The Company’s articles of incorporation should be amended to provide the following:

ARTICLE II - SHARES. The number of shares of stock authorized is 75,000,000 COMMON STOCK PAR VALUE $.001.

The affirmative vote of a majority of the votes cast at the annual meeting by the holders of the common stock, assuming a quorum is present, is required to approve Proposal 3. Since only votes cast count for this purpose, broker non-votes and abstentions will not affect the outcome of the rating on this proposal.

 

 

THE BOARD OF DIRECTORS RECOMMENDS A VOTE “FOR” PROPOSAL 3.

 

 

PROPOSAL 4

ADVISORY VOTE ON EXECUTIVE COMPENSATION

Our Compensation Discussion and Analysis is presented above under “Executive Compensation.” As discussed there, the Board believes that the Company’s long-term success depends in large measure on the efforts and talents of our employees. The Company’s compensation system plays a significant role in our ability to attract, retain, and motivate the highest quality workforce.

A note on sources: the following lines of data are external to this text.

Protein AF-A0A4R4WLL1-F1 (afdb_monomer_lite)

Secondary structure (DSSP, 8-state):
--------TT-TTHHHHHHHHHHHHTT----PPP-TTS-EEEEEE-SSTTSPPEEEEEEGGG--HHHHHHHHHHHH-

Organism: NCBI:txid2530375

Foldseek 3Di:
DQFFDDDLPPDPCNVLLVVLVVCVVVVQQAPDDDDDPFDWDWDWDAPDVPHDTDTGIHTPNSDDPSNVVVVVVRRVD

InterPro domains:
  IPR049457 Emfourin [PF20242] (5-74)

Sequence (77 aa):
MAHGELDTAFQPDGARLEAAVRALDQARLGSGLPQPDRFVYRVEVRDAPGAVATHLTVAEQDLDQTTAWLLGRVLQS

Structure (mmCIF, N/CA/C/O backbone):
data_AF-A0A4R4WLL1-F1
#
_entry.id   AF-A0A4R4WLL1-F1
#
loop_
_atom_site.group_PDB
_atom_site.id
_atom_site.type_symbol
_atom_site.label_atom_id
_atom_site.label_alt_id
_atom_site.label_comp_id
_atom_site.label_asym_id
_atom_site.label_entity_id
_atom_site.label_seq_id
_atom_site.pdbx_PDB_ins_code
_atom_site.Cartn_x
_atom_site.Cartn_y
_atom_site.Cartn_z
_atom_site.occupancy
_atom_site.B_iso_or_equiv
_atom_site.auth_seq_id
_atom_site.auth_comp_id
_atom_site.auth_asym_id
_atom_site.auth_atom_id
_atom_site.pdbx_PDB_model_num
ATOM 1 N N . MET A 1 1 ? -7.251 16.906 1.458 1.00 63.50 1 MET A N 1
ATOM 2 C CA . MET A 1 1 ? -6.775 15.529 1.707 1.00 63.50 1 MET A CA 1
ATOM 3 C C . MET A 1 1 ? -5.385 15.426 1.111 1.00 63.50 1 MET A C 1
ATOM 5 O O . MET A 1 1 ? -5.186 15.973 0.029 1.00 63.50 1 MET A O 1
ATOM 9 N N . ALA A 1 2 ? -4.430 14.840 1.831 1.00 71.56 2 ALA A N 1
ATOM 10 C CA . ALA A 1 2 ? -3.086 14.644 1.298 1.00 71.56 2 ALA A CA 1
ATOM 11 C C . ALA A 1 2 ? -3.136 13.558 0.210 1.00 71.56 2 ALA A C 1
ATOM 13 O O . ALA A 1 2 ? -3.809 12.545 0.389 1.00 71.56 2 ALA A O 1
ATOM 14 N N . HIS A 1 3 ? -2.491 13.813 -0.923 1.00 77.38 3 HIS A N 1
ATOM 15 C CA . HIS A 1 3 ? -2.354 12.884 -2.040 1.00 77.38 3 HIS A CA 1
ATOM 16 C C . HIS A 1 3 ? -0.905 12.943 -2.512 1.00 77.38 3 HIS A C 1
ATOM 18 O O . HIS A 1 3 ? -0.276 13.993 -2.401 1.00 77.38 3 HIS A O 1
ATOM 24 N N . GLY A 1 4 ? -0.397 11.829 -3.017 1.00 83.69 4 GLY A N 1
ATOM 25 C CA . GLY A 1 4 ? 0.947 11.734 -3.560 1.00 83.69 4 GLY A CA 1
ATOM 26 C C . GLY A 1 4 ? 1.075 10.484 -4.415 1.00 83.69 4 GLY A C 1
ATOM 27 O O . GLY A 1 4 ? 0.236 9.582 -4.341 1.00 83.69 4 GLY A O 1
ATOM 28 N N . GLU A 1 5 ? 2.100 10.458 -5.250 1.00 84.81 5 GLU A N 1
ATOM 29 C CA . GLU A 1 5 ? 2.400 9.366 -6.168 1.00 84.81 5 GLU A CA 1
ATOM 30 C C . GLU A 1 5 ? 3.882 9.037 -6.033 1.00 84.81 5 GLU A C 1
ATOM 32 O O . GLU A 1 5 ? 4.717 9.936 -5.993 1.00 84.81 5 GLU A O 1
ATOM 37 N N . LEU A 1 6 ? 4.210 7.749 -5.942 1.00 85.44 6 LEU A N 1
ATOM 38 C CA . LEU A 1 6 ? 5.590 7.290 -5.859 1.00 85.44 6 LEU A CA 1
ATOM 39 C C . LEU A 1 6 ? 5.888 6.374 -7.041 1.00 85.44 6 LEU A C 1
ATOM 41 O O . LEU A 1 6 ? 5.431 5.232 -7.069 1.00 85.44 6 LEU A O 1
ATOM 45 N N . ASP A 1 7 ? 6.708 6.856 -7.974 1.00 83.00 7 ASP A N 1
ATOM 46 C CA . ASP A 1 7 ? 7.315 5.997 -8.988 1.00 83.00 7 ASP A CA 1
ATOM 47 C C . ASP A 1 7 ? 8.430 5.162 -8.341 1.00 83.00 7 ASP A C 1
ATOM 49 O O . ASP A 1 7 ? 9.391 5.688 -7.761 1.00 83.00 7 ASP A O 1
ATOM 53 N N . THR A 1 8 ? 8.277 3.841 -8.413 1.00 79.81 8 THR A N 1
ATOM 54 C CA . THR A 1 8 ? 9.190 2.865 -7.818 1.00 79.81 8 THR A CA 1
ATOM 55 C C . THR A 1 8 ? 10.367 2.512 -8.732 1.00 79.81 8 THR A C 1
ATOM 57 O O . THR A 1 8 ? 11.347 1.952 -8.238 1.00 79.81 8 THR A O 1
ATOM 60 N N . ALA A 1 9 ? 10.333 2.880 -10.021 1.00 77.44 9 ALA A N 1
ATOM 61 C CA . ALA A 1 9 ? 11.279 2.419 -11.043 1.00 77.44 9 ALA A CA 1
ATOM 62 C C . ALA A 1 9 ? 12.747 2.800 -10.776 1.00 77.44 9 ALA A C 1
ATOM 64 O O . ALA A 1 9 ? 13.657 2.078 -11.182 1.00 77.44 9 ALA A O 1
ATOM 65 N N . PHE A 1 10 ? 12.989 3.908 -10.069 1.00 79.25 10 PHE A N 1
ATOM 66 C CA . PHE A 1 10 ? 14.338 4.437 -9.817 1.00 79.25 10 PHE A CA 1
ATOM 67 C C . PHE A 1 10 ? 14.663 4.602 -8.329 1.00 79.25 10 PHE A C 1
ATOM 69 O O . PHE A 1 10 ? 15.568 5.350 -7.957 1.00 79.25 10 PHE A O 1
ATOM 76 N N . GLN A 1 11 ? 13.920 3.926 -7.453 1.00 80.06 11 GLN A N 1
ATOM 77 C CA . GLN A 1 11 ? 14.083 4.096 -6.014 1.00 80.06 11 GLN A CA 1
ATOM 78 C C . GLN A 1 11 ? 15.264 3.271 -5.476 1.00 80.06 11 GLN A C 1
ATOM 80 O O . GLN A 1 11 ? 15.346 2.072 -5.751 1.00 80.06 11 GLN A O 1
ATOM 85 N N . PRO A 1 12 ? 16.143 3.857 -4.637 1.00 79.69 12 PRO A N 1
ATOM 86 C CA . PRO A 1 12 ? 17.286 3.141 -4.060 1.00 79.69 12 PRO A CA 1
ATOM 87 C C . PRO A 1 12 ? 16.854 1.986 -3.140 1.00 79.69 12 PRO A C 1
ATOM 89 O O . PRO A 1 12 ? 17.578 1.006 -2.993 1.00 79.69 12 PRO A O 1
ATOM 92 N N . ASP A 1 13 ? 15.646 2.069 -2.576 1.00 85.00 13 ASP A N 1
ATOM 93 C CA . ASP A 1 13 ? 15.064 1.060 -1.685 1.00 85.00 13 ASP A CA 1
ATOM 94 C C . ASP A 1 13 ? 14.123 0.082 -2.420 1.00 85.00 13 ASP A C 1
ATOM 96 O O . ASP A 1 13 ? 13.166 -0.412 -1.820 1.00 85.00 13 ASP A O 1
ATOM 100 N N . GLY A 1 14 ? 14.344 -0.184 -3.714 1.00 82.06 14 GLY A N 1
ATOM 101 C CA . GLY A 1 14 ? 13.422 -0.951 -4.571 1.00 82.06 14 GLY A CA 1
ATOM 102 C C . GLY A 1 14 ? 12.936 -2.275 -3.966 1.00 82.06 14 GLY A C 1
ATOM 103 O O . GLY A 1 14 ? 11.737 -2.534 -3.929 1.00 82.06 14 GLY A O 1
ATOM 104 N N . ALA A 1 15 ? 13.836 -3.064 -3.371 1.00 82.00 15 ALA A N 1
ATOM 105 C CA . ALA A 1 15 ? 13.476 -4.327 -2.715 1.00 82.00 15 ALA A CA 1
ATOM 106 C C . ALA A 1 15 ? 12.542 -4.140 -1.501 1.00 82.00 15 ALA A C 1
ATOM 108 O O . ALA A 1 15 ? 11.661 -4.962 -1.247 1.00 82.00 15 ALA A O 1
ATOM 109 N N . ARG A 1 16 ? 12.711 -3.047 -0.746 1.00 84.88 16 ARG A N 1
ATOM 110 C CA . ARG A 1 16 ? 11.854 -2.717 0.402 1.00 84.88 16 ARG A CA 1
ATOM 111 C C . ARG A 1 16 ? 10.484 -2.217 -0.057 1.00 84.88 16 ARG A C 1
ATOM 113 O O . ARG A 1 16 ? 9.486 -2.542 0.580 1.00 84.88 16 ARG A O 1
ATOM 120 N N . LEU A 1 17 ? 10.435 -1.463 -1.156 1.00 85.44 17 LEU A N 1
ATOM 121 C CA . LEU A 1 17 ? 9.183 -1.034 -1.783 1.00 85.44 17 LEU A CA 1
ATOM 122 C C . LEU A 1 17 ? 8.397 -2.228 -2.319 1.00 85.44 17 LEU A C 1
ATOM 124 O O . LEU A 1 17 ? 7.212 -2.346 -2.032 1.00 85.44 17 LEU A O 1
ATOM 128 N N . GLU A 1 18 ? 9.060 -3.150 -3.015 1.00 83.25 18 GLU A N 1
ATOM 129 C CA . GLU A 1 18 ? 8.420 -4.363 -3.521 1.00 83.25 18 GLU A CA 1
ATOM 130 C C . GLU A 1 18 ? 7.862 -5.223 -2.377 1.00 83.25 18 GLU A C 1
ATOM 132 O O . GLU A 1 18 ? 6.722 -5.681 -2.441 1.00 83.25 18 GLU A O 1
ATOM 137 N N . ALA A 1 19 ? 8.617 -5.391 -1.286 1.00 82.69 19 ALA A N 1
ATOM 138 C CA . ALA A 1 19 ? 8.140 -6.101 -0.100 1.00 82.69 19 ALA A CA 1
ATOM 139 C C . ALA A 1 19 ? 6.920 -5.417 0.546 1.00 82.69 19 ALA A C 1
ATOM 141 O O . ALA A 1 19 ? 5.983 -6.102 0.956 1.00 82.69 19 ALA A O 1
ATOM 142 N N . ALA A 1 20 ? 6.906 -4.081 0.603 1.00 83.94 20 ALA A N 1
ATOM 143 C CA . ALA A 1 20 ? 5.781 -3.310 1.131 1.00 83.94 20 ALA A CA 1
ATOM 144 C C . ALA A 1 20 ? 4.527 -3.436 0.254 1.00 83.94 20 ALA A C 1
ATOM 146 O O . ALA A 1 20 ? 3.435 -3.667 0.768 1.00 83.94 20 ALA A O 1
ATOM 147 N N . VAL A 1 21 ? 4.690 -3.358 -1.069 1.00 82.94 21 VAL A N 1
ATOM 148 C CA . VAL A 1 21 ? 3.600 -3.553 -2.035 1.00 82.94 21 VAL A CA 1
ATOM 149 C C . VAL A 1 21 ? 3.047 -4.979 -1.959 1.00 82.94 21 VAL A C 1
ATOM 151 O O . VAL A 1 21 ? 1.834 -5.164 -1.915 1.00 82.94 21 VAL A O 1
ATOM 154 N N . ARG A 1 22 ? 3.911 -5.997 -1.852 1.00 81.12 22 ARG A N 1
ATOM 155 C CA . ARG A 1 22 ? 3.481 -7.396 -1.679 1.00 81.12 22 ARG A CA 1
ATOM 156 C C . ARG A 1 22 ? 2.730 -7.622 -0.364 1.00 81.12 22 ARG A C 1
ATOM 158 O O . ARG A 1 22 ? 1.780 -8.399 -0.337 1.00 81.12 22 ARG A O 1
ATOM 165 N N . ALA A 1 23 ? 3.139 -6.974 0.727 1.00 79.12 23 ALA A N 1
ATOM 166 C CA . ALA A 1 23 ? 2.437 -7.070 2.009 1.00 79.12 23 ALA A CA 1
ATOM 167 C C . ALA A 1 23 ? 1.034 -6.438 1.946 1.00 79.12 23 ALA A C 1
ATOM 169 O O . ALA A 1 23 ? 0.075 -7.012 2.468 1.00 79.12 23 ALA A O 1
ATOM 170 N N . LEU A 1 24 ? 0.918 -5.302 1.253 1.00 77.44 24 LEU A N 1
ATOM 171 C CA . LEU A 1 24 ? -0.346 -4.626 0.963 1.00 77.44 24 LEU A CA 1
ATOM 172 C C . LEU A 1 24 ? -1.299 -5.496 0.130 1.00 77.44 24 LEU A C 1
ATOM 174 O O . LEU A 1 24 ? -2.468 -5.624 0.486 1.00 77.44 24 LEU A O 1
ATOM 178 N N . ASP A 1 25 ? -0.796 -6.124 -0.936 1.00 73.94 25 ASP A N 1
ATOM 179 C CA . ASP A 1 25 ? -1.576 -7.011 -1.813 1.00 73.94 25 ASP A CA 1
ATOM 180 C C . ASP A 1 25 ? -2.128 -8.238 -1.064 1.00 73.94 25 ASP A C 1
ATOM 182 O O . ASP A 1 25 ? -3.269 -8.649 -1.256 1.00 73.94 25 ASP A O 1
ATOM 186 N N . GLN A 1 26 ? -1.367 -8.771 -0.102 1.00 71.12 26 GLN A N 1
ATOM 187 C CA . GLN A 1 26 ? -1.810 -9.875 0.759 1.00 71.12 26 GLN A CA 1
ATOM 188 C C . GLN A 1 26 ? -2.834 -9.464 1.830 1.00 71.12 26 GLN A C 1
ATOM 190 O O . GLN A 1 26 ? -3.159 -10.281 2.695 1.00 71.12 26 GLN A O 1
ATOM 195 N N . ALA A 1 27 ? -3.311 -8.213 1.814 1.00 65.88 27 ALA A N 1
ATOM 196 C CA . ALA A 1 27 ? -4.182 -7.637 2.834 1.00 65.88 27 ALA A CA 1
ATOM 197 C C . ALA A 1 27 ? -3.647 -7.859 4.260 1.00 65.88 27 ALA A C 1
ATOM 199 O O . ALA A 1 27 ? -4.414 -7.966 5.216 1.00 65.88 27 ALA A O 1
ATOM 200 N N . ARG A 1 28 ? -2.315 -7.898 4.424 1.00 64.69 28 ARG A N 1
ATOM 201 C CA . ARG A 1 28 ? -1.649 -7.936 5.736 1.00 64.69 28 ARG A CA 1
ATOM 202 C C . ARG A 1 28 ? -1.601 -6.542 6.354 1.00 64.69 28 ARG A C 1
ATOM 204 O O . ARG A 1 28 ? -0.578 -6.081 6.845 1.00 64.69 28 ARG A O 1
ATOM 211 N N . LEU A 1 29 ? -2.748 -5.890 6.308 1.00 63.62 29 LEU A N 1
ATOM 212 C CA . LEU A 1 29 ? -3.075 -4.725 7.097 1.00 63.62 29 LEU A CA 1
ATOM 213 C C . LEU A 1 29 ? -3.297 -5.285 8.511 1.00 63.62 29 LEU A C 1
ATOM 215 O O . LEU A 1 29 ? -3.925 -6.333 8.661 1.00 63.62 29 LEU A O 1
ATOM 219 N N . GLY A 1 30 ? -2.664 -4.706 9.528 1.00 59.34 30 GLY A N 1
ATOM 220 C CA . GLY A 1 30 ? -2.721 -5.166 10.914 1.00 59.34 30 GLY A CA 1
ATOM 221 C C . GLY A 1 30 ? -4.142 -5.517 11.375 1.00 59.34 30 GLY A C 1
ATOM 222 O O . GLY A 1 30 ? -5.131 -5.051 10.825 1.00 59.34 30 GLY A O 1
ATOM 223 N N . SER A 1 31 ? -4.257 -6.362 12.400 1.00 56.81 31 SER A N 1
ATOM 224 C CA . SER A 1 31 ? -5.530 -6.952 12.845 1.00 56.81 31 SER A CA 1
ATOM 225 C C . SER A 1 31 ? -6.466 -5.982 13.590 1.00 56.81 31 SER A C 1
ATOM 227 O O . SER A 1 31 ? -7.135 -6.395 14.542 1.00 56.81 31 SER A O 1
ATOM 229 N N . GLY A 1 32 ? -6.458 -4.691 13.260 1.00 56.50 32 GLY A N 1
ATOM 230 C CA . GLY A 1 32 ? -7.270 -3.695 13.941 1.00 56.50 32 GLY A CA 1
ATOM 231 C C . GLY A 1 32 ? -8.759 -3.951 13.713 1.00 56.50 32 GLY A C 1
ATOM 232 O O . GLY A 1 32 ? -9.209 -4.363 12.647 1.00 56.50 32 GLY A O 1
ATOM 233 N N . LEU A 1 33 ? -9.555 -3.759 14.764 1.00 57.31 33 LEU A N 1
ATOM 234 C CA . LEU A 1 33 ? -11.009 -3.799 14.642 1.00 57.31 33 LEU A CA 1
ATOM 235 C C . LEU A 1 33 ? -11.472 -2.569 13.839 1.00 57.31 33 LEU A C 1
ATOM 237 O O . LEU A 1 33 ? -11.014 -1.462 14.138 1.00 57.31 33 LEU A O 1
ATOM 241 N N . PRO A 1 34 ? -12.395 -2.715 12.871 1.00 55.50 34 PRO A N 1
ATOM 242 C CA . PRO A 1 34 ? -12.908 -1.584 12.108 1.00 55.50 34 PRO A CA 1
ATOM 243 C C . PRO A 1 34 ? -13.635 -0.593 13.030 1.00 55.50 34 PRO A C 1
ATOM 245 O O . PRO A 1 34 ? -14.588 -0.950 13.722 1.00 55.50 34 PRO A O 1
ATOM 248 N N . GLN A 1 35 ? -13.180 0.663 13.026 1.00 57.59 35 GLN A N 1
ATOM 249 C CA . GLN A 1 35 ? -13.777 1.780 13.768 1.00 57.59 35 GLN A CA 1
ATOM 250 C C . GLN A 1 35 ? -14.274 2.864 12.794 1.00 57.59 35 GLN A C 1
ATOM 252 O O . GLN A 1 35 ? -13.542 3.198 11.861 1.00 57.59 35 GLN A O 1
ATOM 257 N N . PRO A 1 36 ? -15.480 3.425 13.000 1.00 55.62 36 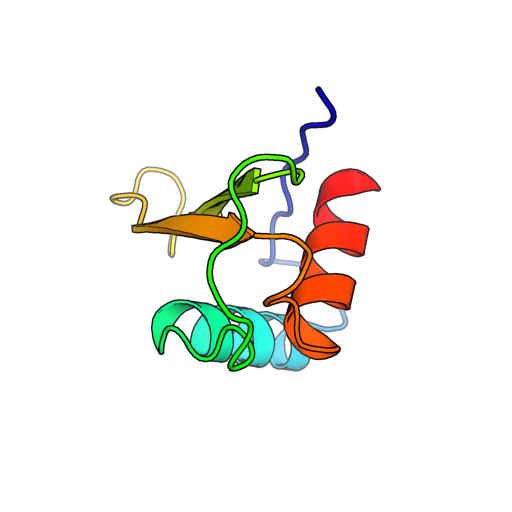PRO A N 1
ATOM 258 C CA . PRO A 1 36 ? -16.155 4.285 12.021 1.00 55.62 36 PRO A CA 1
ATOM 259 C C . PRO A 1 36 ? -15.555 5.693 11.854 1.00 55.62 36 PRO A C 1
ATOM 261 O O . PRO A 1 36 ? -15.791 6.317 10.825 1.00 55.62 36 PRO A O 1
ATOM 264 N N . ASP A 1 37 ? -14.751 6.177 12.807 1.00 57.03 37 ASP A N 1
ATOM 265 C CA . ASP A 1 37 ? -14.329 7.588 12.876 1.00 57.03 37 ASP A CA 1
ATOM 266 C C . ASP A 1 37 ? -12.835 7.831 12.575 1.00 57.03 37 ASP A C 1
ATOM 268 O O . ASP A 1 37 ? -12.244 8.788 13.080 1.00 57.03 37 ASP A O 1
ATOM 272 N N . ARG A 1 38 ? -12.170 6.977 11.781 1.00 64.69 38 ARG A N 1
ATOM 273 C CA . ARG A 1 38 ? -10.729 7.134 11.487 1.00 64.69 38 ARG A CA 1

The Board believes that its current compensation program directly links executive compensation to performance, aligning the interests of the Company’s executive officers with those of its shareholders.

This Proposal 4 provides stockholders with the opportunity to cast an advisory vote on the Company’s executive compensation program.

The Board invites you to review carefully the Compensation Discussion and Analysis and the tabular and other disclosures on compensation under executive compensation. The Company is asking its shareholders to indicate their support for the Company’s executive compensation program as described in this Proxy Statement. This Proposal 4, commonly known as a “say on pay” proposal, gives the Company’s shareholders the opportunity to express their views on the Company’s Named Executive Officers’ compensation. This vote is not intended to address any specific item of compensation, but rather the overall compensation of the Company’s Named Executive Officers and the philosophy, policies and practices described in this Proxy Statement. Accordingly, the Company asks you to vote “For” the following resolution:

“Resolved that stockholders approve, on an advisory basis, the compensation of the Company’s executive officers as discussed and disclosed pursuant to Item 402 of Regulation S-K, including the Compensation Discussion and Analysis, the compensation tables, and any narrative executive compensation disclosure contained in this Proxy Statement.”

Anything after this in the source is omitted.